Clearly IO IO IO. Let's look at a a perfmon capture during the 10-records per batch test with 128 connections:
Let's go through each counter (top to bottom in the list in the image) and explain what's going on. I deliberately picked this time-slice, as it really simply shows the effect of contention:
- Pages Allocated/sec: this is the light blue line and is the Access Methods part of the Storage Engine (the dev team I used to run) creating new data and index pages for the clustered index we're populating.
- Checkpoint pages/sec: this is the pink line at the bottom left and bottom right of the capture. This is the buffer pool writing out dirty pages during a periodic checkpoint.
- Avg. Disk sec/Write: this is the dark blue line that's tracking just above the thick black line. It's the amount of time in ms for a write to complete. You can see that it has a minimum around 12:51:00 and then varies wildly, hitting as high as 50+ms for a single write.
- Avg. Disk Write Queue Length: this is the highlighted line in thick black.
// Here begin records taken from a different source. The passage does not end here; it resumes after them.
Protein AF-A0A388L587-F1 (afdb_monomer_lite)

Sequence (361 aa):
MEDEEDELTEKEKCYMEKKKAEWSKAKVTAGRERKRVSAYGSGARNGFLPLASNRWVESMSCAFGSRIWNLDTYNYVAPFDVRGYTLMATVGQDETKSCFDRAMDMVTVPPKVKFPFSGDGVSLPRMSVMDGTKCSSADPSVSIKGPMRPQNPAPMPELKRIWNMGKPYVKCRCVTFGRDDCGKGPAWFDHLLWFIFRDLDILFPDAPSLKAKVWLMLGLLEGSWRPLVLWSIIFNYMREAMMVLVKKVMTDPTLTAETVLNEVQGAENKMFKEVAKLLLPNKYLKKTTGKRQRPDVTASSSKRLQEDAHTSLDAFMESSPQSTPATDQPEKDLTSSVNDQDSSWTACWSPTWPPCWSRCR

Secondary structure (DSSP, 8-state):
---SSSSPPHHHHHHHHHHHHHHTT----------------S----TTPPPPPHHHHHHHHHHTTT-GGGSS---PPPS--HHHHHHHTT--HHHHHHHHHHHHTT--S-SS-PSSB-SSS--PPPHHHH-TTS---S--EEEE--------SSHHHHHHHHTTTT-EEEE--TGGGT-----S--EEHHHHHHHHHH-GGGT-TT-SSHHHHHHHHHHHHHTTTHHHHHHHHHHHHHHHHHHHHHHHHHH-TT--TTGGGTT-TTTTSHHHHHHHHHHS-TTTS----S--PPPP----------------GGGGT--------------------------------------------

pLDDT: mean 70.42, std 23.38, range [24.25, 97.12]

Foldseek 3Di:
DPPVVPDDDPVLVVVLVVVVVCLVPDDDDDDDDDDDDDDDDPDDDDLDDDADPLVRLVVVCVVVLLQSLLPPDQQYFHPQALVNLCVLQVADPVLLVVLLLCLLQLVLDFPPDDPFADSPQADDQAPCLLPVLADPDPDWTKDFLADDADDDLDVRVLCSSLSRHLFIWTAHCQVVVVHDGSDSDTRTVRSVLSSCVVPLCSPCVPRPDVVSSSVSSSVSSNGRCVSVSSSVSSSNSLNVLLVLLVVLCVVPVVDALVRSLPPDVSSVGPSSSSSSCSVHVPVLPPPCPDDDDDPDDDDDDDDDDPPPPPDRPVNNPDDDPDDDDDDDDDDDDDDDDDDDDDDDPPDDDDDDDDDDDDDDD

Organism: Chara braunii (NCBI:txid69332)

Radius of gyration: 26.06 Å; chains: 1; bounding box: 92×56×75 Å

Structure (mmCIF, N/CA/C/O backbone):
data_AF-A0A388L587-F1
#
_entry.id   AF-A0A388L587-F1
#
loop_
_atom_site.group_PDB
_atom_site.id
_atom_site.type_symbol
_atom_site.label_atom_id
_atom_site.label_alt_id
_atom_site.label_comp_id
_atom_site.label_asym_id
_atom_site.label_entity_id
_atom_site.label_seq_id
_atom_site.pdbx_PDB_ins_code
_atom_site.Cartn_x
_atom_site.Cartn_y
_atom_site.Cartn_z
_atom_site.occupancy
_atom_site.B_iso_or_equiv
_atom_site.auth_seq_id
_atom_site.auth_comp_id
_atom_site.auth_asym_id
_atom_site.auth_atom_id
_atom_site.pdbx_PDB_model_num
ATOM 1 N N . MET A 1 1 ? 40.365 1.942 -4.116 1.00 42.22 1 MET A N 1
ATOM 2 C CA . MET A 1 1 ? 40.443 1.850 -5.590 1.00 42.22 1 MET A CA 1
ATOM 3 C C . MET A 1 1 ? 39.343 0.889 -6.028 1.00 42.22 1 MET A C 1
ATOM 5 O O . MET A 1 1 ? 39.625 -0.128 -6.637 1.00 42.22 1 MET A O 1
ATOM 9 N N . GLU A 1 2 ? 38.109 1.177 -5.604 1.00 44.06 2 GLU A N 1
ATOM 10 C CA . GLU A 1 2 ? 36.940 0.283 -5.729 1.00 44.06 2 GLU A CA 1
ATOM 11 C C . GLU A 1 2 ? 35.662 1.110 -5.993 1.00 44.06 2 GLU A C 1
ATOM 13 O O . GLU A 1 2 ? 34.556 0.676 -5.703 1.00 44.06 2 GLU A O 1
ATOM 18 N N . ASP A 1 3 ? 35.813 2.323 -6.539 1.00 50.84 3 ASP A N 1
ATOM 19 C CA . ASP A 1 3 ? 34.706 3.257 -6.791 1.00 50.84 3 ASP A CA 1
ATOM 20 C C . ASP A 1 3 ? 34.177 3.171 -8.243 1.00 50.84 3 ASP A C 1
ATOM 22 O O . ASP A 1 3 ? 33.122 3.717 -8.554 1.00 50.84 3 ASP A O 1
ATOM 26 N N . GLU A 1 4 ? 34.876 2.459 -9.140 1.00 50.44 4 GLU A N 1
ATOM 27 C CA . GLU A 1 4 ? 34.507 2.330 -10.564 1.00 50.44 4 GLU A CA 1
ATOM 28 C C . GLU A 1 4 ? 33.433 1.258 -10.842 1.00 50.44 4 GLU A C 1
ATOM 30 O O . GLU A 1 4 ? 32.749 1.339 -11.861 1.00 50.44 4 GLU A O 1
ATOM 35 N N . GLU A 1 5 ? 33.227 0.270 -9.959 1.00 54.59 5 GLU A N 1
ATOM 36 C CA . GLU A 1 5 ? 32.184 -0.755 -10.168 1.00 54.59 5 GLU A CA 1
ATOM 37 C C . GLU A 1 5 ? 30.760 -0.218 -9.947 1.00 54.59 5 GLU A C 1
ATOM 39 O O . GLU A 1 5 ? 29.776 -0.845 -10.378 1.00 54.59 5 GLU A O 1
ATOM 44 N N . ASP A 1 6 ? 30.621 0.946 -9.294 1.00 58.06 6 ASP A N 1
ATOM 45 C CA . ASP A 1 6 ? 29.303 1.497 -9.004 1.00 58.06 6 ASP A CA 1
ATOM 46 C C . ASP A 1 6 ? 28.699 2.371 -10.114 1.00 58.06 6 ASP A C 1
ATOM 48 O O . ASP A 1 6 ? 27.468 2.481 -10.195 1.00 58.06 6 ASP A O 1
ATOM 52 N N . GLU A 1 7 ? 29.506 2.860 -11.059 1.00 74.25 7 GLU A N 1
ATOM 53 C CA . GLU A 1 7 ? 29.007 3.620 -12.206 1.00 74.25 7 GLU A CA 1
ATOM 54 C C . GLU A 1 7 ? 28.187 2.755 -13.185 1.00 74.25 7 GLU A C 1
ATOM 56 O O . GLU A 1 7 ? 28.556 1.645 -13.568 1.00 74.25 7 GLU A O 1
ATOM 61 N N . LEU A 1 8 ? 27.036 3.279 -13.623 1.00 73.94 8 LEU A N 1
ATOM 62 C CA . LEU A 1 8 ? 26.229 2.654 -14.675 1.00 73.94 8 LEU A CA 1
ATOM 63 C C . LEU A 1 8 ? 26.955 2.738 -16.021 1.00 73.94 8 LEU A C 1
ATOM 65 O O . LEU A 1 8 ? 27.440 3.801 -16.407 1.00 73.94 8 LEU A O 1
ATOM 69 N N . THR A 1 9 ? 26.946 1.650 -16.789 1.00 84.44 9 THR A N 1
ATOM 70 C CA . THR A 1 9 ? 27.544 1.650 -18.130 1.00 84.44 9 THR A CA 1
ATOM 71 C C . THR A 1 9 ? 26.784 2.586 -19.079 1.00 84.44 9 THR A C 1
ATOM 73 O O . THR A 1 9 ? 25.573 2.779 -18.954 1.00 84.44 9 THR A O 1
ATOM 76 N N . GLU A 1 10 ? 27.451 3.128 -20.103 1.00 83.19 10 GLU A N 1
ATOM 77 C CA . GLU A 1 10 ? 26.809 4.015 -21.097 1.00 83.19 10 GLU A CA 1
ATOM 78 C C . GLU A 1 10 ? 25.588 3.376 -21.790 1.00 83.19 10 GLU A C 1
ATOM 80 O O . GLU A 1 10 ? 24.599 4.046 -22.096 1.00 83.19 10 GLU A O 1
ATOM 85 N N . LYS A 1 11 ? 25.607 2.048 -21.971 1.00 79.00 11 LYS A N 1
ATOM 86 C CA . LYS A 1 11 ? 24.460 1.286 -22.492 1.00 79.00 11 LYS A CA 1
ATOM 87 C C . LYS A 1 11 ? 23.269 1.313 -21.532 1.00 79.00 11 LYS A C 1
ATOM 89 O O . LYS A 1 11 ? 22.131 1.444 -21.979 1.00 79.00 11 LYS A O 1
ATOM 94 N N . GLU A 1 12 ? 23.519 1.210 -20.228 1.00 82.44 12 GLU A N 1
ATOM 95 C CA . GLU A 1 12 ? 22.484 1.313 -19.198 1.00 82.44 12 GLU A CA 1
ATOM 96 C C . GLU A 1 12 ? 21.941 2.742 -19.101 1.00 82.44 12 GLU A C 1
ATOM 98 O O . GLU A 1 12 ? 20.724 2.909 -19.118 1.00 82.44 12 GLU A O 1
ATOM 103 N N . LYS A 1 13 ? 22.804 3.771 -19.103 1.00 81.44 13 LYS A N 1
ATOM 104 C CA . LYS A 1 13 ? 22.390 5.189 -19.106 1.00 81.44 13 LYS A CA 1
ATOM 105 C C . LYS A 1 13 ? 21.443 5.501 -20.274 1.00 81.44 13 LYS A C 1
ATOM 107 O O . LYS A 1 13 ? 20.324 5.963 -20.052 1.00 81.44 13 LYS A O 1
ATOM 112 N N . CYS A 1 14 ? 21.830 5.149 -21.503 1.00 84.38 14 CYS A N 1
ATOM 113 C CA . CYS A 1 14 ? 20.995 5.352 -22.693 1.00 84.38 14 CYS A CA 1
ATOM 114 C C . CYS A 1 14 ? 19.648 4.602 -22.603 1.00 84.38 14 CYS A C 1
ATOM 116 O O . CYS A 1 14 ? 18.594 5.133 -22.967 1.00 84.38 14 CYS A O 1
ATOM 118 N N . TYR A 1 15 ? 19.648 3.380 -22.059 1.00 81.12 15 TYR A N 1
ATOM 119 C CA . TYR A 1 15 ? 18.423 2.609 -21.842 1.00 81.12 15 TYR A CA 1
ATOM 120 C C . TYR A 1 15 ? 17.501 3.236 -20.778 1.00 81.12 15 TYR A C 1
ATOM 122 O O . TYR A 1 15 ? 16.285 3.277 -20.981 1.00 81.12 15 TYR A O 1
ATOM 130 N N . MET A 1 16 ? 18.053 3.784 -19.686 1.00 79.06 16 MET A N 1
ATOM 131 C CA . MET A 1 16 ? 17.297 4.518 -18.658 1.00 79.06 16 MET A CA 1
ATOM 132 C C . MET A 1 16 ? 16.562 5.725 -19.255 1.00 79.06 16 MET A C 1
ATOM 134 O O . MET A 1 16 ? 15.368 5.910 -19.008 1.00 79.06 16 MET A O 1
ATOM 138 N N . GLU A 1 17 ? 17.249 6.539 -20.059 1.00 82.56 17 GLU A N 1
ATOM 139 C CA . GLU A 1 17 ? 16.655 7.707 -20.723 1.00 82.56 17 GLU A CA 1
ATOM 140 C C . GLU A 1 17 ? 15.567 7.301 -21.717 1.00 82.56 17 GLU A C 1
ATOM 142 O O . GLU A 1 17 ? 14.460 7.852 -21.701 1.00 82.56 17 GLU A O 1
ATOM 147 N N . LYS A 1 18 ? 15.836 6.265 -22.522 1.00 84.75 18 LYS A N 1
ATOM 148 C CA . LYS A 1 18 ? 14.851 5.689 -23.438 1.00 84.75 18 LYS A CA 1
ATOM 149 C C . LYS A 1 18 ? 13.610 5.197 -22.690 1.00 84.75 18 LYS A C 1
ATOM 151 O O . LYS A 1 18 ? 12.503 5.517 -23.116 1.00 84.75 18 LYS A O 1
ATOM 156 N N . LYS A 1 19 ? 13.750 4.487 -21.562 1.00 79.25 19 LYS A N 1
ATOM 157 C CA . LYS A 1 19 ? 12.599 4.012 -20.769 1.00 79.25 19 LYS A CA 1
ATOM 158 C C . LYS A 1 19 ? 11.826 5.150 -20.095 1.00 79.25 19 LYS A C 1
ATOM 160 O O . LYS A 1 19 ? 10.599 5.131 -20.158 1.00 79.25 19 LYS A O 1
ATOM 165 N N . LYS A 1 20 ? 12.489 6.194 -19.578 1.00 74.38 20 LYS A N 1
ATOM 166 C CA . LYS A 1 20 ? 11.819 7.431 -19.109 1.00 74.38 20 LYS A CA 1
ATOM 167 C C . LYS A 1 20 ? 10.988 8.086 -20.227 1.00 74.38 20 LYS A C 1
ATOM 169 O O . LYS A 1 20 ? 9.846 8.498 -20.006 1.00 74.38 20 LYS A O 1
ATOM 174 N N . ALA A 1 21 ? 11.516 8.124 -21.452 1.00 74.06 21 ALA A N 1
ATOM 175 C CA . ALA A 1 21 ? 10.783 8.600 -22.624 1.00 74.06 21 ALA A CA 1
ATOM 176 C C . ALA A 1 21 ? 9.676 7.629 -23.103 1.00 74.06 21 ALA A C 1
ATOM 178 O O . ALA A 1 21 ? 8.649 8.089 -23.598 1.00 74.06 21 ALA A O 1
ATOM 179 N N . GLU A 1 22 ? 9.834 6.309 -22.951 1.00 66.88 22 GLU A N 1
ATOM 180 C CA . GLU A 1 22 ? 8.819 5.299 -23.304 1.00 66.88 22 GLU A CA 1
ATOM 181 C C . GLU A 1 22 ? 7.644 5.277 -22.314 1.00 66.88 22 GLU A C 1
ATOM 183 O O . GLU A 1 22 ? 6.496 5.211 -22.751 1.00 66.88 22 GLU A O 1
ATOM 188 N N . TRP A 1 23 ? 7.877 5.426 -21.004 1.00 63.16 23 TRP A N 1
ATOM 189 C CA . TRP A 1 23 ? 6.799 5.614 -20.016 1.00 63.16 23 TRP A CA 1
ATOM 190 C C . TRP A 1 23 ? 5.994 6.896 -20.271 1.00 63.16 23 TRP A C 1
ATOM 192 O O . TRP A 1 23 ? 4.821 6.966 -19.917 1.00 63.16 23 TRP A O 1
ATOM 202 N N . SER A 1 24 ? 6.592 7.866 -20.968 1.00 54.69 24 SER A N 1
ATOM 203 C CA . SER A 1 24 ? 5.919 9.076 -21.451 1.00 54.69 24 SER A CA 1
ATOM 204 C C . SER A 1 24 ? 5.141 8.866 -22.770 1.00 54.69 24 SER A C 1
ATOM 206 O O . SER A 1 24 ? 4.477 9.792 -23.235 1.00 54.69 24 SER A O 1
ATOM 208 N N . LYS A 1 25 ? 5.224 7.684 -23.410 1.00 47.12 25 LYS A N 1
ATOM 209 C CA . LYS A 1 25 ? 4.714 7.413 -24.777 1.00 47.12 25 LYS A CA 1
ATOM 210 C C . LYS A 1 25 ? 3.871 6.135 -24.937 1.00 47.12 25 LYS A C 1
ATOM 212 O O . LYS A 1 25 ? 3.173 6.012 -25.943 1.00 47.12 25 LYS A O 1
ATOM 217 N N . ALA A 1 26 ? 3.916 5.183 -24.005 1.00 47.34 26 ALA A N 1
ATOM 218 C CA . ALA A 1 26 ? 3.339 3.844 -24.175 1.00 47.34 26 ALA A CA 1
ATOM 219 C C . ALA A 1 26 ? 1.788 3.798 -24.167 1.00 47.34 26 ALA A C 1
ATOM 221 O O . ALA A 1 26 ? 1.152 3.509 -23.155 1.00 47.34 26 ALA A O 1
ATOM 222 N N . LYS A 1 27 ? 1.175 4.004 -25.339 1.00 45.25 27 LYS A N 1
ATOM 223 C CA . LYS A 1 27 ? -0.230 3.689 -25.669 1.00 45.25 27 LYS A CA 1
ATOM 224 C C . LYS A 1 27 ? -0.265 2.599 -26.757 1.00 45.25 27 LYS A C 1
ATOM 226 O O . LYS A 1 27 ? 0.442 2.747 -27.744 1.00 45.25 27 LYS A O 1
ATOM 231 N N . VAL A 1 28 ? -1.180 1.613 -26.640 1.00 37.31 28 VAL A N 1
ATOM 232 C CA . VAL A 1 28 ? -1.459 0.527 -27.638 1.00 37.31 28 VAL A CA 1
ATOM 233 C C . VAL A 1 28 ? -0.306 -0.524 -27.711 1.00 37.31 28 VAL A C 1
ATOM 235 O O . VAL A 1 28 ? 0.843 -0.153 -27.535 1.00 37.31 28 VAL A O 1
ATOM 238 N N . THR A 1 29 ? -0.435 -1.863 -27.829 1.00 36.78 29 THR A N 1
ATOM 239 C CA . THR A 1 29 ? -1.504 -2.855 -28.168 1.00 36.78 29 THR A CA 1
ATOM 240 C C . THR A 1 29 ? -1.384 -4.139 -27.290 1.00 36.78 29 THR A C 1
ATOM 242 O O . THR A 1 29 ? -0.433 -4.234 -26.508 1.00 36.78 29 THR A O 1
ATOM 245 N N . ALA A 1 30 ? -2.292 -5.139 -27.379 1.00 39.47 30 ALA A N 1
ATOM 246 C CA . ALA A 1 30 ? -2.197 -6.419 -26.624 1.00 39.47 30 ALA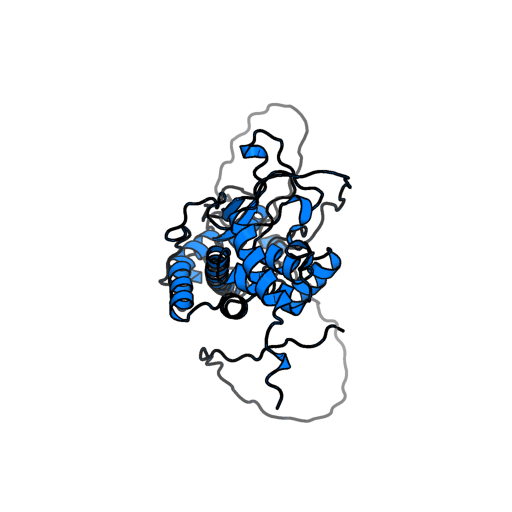 A CA 1
ATOM 247 C C . ALA A 1 30 ? -2.995 -7.633 -27.182 1.00 39.47 30 ALA A C 1
ATOM 249 O O . ALA A 1 30 ? -3.993 -7.459 -27.876 1.00 39.47 30 ALA A O 1
ATOM 250 N N . GLY A 1 31 ? -2.611 -8.842 -26.731 1.00 34.88 31 GLY A N 1
ATOM 251 C CA . GLY A 1 31 ? -3.255 -10.169 -26.885 1.00 34.88 31 GLY A CA 1
ATOM 252 C C . GLY A 1 31 ? -2.228 -11.286 -26.575 1.00 34.88 31 GLY A C 1
ATOM 253 O O . GLY A 1 31 ? -1.061 -10.945 -26.419 1.00 34.88 31 GLY A O 1
ATOM 254 N N . ARG A 1 32 ? -2.487 -12.604 -26.478 1.00 41.03 32 ARG A N 1
ATOM 255 C CA . ARG A 1 32 ? -3.627 -13.511 -26.142 1.00 41.03 32 ARG A CA 1
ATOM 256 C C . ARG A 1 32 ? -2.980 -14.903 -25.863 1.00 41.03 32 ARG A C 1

It also has a minimum around 12:51:00 and varies wildly the rest of the time.
- Disk Write Bytes/sec: this is the dark green line at the top that shows the number of bytes being written to disk from all IO sources. Same story around 12:51:00.
- Log Growths: A simple counter since the database was created/server started. It's over 100 and off the chart.
- Log Bytes Flushed/sec: this is the red, fairly constant line around 1/3 the way up and is log blocks being flushed to disk because of transaction commits or checkpoints.
- Lazy writes/sec: this is the light green line at the bottom and is the buffer pool having to force data pages to be written to disk (along with all transaction log flushed up to the point of the last log record to change the page being written) to make space for images of newly created pages.
This time-slice is really cool in that it shows what happens when contention goes away. Just before 12:51:00, a checkpoint ends and the lazywriter has nothing to do – so the only IOs hitting the disks are those coming from the transaction log flushing out log blocks as transactions commit. You can see the Avg. Disk Write Queue Length drop down to 2-3, the Avg. Disk sec/Write drop to about 5ms, and most beautiful of all (look, I'm a big geek ok? :-), the Disk Write Bytes/sec (the green line) drops down to be exactly equal to the Log Bytes Flushed/sec – proving that it's just log flushes hitting the disk. This is the no-contention case. It happens again for brief spell about 10 seconds later – the lazywriter most likely created a temporary surfeit of empty buffers. All the rest of the time, the lazywriter and checkpoints play havoc with the write throughput on the drives by causing contention.
It's clearly time to try some separation of files to relieve the contention – and that's what I'll cover in the next post in the series.
Hope you're enjoying the series – these take a long time to write up!